▶ [Action item]:
From the entries below, write out exactly the lines between the line holding "372 GLU A N 1" and the line holding "ATOM 50 O O", inclusive, excluding any pictures.

(Source records)

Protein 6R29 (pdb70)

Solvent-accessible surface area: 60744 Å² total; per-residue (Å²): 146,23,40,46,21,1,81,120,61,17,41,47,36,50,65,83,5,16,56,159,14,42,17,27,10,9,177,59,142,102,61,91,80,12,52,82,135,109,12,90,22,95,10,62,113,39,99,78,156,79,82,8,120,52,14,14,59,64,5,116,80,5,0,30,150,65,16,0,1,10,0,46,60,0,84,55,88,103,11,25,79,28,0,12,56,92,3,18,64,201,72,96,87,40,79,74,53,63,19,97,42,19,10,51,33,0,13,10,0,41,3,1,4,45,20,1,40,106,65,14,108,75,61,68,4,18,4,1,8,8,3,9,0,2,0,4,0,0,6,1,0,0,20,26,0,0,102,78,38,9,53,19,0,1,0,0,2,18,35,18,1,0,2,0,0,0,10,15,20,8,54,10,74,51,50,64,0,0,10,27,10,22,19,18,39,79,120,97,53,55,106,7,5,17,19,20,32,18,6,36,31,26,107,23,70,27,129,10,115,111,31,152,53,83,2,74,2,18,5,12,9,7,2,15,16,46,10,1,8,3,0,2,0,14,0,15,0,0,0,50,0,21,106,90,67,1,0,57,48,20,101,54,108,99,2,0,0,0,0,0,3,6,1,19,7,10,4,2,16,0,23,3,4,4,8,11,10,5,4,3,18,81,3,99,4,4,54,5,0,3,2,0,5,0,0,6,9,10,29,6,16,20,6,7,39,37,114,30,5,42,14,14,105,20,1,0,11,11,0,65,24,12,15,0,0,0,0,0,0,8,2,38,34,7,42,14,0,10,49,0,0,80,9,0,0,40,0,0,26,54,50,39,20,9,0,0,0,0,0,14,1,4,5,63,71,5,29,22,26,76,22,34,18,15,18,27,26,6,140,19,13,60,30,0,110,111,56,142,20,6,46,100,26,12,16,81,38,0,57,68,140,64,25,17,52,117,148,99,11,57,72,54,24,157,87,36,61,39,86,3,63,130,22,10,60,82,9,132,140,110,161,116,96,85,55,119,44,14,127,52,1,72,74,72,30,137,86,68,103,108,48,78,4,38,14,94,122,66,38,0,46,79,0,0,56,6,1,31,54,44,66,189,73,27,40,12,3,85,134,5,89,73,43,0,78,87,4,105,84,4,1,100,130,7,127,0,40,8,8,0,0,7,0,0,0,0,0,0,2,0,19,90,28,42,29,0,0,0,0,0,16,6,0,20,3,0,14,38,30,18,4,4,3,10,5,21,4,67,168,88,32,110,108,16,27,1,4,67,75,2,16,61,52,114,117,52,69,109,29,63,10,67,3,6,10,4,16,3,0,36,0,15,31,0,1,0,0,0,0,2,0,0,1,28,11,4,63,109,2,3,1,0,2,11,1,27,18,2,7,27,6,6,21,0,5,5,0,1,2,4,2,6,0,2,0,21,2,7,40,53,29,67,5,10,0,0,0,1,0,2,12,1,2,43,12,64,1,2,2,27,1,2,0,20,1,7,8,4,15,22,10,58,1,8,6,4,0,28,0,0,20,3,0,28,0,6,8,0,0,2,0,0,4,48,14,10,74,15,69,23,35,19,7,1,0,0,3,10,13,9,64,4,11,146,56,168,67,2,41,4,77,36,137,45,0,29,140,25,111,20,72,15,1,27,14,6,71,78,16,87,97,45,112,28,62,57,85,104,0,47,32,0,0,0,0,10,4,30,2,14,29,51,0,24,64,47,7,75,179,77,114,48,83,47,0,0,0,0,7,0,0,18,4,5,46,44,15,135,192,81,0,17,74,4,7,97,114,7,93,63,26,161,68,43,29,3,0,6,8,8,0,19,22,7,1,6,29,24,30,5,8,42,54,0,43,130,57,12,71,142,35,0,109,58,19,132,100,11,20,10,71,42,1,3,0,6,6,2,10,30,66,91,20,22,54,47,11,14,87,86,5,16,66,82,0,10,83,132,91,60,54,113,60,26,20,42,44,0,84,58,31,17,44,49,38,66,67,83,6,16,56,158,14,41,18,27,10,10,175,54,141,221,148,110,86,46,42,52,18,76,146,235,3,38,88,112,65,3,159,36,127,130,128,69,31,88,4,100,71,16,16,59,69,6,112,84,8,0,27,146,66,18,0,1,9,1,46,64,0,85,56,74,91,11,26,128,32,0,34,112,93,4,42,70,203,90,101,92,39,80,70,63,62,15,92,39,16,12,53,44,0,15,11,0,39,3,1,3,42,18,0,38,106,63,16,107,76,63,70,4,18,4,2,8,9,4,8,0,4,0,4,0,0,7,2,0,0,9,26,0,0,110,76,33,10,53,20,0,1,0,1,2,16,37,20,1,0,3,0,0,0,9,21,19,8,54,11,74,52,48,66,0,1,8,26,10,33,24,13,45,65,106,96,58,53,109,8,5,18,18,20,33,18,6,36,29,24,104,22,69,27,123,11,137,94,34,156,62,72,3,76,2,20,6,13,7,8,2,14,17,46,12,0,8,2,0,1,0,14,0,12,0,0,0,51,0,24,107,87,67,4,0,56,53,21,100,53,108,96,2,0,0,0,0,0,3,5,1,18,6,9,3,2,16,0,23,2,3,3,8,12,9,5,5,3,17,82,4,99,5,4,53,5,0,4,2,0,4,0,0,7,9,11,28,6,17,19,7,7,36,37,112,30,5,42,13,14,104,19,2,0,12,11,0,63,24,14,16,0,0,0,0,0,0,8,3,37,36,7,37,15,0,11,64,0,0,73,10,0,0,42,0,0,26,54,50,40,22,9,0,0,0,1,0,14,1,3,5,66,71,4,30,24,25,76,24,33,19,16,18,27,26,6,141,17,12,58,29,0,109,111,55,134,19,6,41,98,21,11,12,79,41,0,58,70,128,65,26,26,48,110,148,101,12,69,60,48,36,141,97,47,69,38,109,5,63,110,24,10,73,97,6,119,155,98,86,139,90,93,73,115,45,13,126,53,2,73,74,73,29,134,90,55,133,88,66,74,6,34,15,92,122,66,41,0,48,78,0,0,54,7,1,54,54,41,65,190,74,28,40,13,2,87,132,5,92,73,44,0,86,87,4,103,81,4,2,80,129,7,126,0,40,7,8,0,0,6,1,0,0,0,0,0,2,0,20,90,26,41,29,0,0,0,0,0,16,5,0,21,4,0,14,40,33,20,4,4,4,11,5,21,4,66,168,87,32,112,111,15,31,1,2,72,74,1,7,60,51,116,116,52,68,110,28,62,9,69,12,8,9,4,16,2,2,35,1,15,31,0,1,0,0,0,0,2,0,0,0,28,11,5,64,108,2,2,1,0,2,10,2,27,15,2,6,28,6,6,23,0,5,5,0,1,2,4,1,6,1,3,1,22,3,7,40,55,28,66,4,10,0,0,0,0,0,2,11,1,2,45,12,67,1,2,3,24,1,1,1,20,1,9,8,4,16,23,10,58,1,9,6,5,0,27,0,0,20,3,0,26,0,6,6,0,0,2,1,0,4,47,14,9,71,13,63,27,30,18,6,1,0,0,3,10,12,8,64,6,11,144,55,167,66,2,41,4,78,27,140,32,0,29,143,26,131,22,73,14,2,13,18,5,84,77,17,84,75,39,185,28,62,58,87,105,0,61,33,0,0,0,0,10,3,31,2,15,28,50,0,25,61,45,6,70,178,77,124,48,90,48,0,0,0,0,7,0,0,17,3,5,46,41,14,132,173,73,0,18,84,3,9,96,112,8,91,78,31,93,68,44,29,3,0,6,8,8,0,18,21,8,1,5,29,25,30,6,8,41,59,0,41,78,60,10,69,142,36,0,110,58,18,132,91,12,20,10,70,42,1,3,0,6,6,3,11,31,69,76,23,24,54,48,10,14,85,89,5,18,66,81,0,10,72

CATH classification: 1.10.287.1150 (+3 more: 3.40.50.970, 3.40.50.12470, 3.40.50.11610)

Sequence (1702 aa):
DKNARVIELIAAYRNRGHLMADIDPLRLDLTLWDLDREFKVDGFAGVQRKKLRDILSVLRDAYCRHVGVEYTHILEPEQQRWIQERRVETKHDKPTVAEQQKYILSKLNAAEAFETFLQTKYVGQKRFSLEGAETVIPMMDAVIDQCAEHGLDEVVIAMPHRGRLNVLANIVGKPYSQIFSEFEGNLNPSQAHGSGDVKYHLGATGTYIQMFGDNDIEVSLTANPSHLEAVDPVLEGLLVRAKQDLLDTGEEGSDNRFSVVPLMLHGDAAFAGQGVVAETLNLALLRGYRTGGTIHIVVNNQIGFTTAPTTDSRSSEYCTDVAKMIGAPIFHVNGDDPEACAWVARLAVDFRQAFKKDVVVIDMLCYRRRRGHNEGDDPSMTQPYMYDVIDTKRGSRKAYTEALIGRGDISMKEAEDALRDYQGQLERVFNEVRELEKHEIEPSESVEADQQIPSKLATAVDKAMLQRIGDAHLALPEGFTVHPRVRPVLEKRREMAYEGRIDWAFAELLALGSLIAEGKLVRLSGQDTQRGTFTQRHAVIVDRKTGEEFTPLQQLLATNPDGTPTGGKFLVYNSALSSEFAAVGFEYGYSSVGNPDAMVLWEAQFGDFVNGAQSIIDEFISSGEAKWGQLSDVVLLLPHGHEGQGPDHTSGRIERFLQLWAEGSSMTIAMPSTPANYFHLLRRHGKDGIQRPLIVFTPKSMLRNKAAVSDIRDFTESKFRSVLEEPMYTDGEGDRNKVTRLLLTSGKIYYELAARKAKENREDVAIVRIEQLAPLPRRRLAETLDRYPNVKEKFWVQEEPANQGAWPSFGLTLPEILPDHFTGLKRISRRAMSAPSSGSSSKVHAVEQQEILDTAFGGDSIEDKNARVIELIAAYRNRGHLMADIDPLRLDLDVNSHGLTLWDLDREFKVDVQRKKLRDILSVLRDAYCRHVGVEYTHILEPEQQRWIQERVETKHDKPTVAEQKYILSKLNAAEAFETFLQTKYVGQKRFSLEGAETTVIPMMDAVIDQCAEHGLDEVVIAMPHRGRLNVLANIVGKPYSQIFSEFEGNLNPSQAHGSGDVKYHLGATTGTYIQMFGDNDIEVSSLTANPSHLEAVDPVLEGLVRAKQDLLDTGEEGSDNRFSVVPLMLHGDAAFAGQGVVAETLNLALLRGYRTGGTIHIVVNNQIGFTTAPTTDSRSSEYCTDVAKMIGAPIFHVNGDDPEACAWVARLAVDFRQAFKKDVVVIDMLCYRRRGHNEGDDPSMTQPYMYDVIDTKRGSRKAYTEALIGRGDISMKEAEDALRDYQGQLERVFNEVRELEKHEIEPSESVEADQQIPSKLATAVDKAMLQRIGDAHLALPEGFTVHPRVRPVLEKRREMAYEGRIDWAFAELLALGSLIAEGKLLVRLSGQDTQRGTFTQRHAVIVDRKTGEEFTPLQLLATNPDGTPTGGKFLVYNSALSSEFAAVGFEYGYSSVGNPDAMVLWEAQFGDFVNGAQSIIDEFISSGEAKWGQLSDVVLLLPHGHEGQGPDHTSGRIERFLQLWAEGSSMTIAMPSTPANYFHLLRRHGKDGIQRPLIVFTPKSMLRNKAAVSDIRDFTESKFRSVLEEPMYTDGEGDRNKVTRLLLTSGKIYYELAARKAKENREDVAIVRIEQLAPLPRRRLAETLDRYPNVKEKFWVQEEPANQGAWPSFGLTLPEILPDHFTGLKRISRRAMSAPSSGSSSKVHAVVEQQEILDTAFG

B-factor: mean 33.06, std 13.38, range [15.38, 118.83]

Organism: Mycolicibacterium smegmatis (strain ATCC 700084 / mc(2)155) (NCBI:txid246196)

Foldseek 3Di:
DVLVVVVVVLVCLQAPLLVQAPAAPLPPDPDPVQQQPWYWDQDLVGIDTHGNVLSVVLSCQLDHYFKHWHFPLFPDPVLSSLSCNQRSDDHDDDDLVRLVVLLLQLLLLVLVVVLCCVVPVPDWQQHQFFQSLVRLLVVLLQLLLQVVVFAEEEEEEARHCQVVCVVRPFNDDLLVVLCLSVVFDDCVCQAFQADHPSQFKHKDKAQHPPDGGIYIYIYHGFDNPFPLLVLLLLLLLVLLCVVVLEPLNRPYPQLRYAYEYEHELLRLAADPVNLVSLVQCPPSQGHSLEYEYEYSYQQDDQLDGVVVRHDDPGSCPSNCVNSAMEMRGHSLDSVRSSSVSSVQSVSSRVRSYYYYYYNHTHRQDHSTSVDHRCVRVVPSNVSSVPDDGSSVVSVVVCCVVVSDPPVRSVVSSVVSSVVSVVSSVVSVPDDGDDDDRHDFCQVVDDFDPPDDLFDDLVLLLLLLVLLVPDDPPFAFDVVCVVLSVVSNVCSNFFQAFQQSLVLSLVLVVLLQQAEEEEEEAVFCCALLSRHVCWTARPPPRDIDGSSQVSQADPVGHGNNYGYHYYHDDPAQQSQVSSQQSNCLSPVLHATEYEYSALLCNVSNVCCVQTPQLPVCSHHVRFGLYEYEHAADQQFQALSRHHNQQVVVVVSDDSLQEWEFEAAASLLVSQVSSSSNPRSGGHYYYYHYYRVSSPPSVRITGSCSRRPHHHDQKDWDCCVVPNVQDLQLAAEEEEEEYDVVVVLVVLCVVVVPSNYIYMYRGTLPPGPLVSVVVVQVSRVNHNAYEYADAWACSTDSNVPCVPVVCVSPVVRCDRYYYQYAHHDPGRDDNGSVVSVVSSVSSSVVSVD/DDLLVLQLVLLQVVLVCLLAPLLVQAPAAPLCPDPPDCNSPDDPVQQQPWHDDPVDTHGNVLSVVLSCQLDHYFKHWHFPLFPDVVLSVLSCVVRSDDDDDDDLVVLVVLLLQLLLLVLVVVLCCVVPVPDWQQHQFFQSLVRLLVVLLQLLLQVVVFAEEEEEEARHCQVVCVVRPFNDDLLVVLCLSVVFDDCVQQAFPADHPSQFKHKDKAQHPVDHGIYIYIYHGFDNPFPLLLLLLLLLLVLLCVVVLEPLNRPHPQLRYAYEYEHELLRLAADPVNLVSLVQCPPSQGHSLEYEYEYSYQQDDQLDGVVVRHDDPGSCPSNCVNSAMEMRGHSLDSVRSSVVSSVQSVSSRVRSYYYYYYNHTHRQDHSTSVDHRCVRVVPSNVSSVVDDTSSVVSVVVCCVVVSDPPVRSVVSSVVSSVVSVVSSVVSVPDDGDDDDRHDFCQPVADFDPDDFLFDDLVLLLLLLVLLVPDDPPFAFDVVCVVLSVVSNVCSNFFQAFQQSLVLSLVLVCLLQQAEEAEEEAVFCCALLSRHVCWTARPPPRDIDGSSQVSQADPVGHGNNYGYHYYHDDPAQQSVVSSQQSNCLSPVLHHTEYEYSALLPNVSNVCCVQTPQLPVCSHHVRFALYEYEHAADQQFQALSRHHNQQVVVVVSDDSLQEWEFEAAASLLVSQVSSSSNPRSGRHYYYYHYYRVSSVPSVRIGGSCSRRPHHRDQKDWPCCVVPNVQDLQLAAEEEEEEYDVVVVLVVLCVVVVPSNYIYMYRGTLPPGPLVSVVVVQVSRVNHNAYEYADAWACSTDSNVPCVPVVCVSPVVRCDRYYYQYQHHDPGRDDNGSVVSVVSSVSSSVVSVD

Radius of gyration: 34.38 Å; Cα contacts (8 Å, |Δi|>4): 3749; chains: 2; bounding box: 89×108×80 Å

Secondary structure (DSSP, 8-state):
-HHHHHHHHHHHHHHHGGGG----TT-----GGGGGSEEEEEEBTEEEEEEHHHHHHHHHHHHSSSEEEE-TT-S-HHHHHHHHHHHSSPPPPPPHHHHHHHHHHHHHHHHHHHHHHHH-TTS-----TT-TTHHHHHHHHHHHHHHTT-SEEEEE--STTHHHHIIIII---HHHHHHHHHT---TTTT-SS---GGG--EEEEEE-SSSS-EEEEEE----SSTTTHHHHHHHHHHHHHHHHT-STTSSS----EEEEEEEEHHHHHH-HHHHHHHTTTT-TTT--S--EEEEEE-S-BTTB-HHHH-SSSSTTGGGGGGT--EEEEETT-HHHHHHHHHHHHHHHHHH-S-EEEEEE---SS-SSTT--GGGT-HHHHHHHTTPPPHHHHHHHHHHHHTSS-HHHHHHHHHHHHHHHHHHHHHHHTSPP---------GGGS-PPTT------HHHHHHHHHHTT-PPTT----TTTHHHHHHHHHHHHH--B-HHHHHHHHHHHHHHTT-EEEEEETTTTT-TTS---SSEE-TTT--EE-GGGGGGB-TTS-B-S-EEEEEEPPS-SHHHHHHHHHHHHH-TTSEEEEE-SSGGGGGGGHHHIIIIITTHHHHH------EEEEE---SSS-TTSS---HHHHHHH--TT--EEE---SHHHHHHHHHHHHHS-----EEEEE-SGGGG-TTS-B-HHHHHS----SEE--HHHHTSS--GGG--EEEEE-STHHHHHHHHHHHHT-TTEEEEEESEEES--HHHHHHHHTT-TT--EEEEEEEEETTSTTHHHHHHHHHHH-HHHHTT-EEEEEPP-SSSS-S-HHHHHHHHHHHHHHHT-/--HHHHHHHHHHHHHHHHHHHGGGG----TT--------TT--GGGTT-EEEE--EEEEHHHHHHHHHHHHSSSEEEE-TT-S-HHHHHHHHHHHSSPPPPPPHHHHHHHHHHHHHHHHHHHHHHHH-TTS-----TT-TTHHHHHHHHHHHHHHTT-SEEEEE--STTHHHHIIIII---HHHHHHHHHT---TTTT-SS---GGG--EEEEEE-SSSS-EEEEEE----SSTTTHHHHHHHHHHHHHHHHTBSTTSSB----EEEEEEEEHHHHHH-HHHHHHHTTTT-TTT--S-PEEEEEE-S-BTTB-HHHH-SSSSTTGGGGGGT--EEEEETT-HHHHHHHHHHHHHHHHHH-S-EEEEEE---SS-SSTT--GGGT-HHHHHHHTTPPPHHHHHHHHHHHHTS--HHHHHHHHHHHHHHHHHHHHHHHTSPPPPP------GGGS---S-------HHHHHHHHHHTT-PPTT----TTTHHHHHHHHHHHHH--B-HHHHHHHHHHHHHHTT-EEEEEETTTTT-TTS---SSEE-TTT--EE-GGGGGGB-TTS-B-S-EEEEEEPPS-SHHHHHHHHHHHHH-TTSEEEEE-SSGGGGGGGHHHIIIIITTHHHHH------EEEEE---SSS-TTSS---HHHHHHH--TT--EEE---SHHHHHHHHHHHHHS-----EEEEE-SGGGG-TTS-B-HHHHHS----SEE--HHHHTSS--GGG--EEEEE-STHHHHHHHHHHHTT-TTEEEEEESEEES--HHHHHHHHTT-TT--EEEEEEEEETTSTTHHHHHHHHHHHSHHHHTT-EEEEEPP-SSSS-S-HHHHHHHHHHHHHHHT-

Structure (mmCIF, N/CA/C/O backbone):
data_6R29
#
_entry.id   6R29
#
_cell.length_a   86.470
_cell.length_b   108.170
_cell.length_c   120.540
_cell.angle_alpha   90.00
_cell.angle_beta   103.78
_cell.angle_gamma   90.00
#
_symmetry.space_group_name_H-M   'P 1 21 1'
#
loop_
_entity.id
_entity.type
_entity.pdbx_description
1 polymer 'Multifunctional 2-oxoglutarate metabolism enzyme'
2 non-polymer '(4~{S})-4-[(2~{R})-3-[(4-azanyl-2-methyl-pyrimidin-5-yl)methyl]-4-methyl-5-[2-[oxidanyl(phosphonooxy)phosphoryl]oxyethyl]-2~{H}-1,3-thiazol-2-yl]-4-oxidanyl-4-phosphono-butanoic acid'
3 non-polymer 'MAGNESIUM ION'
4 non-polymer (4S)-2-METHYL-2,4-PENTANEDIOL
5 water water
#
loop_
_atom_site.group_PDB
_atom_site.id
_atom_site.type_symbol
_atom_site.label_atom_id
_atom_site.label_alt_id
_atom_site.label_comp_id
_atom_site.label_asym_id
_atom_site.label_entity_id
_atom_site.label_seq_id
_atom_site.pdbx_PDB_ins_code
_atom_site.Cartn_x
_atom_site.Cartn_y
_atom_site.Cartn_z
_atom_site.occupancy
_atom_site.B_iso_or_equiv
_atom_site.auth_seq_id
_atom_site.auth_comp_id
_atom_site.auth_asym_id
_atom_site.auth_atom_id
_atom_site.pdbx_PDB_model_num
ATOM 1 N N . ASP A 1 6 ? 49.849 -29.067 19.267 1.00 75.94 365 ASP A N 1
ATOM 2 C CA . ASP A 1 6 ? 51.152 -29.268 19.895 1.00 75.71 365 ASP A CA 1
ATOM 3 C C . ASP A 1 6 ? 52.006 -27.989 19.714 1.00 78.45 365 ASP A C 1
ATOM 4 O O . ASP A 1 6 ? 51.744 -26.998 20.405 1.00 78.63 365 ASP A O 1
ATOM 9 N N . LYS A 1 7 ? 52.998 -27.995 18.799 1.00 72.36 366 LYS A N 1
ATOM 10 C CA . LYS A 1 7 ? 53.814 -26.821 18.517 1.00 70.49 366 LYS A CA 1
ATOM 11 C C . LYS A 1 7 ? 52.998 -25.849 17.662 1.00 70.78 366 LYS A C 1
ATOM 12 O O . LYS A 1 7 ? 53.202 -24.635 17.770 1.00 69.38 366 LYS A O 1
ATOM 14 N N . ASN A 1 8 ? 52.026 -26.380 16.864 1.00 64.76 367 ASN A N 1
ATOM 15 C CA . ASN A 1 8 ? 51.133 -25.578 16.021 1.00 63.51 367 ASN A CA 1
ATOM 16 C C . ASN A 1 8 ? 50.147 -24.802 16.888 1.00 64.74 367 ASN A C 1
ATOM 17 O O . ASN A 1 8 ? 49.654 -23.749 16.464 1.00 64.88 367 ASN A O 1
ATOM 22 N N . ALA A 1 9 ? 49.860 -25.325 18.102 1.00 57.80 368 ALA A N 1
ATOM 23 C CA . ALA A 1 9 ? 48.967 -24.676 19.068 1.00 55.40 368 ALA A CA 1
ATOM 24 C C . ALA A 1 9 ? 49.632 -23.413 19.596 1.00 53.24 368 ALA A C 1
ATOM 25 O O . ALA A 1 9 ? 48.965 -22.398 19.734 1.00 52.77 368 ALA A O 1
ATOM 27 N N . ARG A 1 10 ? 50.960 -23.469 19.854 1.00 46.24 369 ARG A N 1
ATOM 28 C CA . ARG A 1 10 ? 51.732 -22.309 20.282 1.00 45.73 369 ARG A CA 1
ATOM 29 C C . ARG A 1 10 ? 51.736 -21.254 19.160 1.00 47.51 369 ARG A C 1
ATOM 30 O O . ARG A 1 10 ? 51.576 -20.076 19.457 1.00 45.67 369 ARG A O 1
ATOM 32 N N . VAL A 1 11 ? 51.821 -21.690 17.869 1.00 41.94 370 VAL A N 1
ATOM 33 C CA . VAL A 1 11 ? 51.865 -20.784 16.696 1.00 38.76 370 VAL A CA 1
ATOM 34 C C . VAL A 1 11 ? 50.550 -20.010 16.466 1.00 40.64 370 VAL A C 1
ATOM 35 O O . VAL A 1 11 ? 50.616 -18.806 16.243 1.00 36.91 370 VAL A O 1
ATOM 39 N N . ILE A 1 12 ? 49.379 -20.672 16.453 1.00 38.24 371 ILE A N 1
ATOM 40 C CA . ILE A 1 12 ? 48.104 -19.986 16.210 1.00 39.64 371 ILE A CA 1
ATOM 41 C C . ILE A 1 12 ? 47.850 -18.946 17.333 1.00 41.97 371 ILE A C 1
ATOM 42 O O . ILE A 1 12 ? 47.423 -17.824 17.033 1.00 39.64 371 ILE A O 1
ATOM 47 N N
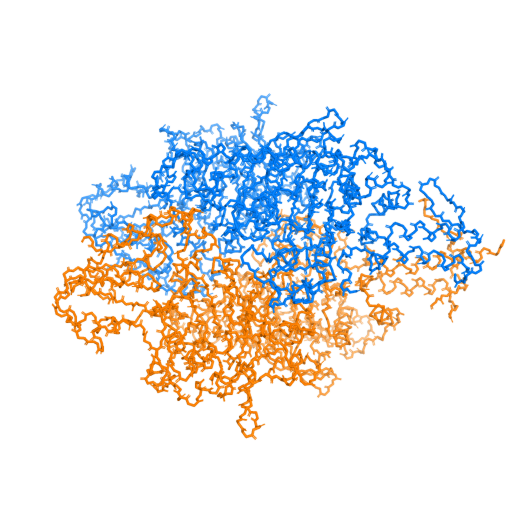 . GLU A 1 13 ? 48.174 -19.288 18.593 1.00 40.05 372 GLU A N 1
ATOM 48 C CA . GLU A 1 13 ? 47.972 -18.328 19.686 1.00 40.14 372 GLU A CA 1
ATOM 49 C C . GLU A 1 13 ? 49.041 -17.210 19.628 1.00 39.85 372 GLU A C 1
ATOM 50 O O . GLU A 1 13 ? 48.722 -16.070 19.978 1.00 37.87 372 GLU A O 1
ATOM 56 N N . LEU A 1 14 ? 50.255 -17.506 19.108 1.00 35.14 373 LEU A N 1
ATOM 57 C CA . LEU A 1 14 ? 51.309 -16.499 18.931 1.00 35.30 373 LEU A CA 1
ATOM 58 C C . LEU A 1 14 ? 50.894 -15.496 17.838 1.00 33.02 373 LEU A C 1
ATOM 59 O O . LEU A 1 14 ? 51.048 -14.285 18.041 1.00 30.57 373 LEU A O 1
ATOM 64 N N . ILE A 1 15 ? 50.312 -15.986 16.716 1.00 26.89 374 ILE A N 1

(End Source records)

▶ [Result below]:
 . GLU A 1 13 ? 48.174 -19.288 18.593 1.00 40.05 372 GLU A N 1
ATOM 48 C CA . GLU A 1 13 ? 47.972 -18.328 19.686 1.00 40.14 372 GLU A CA 1
ATOM 49 C C . GLU A 1 13 ? 49.041 -17.210 19.628 1.00 39.85 372 GLU A C 1
ATOM 50 O O . GLU A 1 13 ? 48.722 -16.070 19.978 1.00 37.87 372 GLU A O 1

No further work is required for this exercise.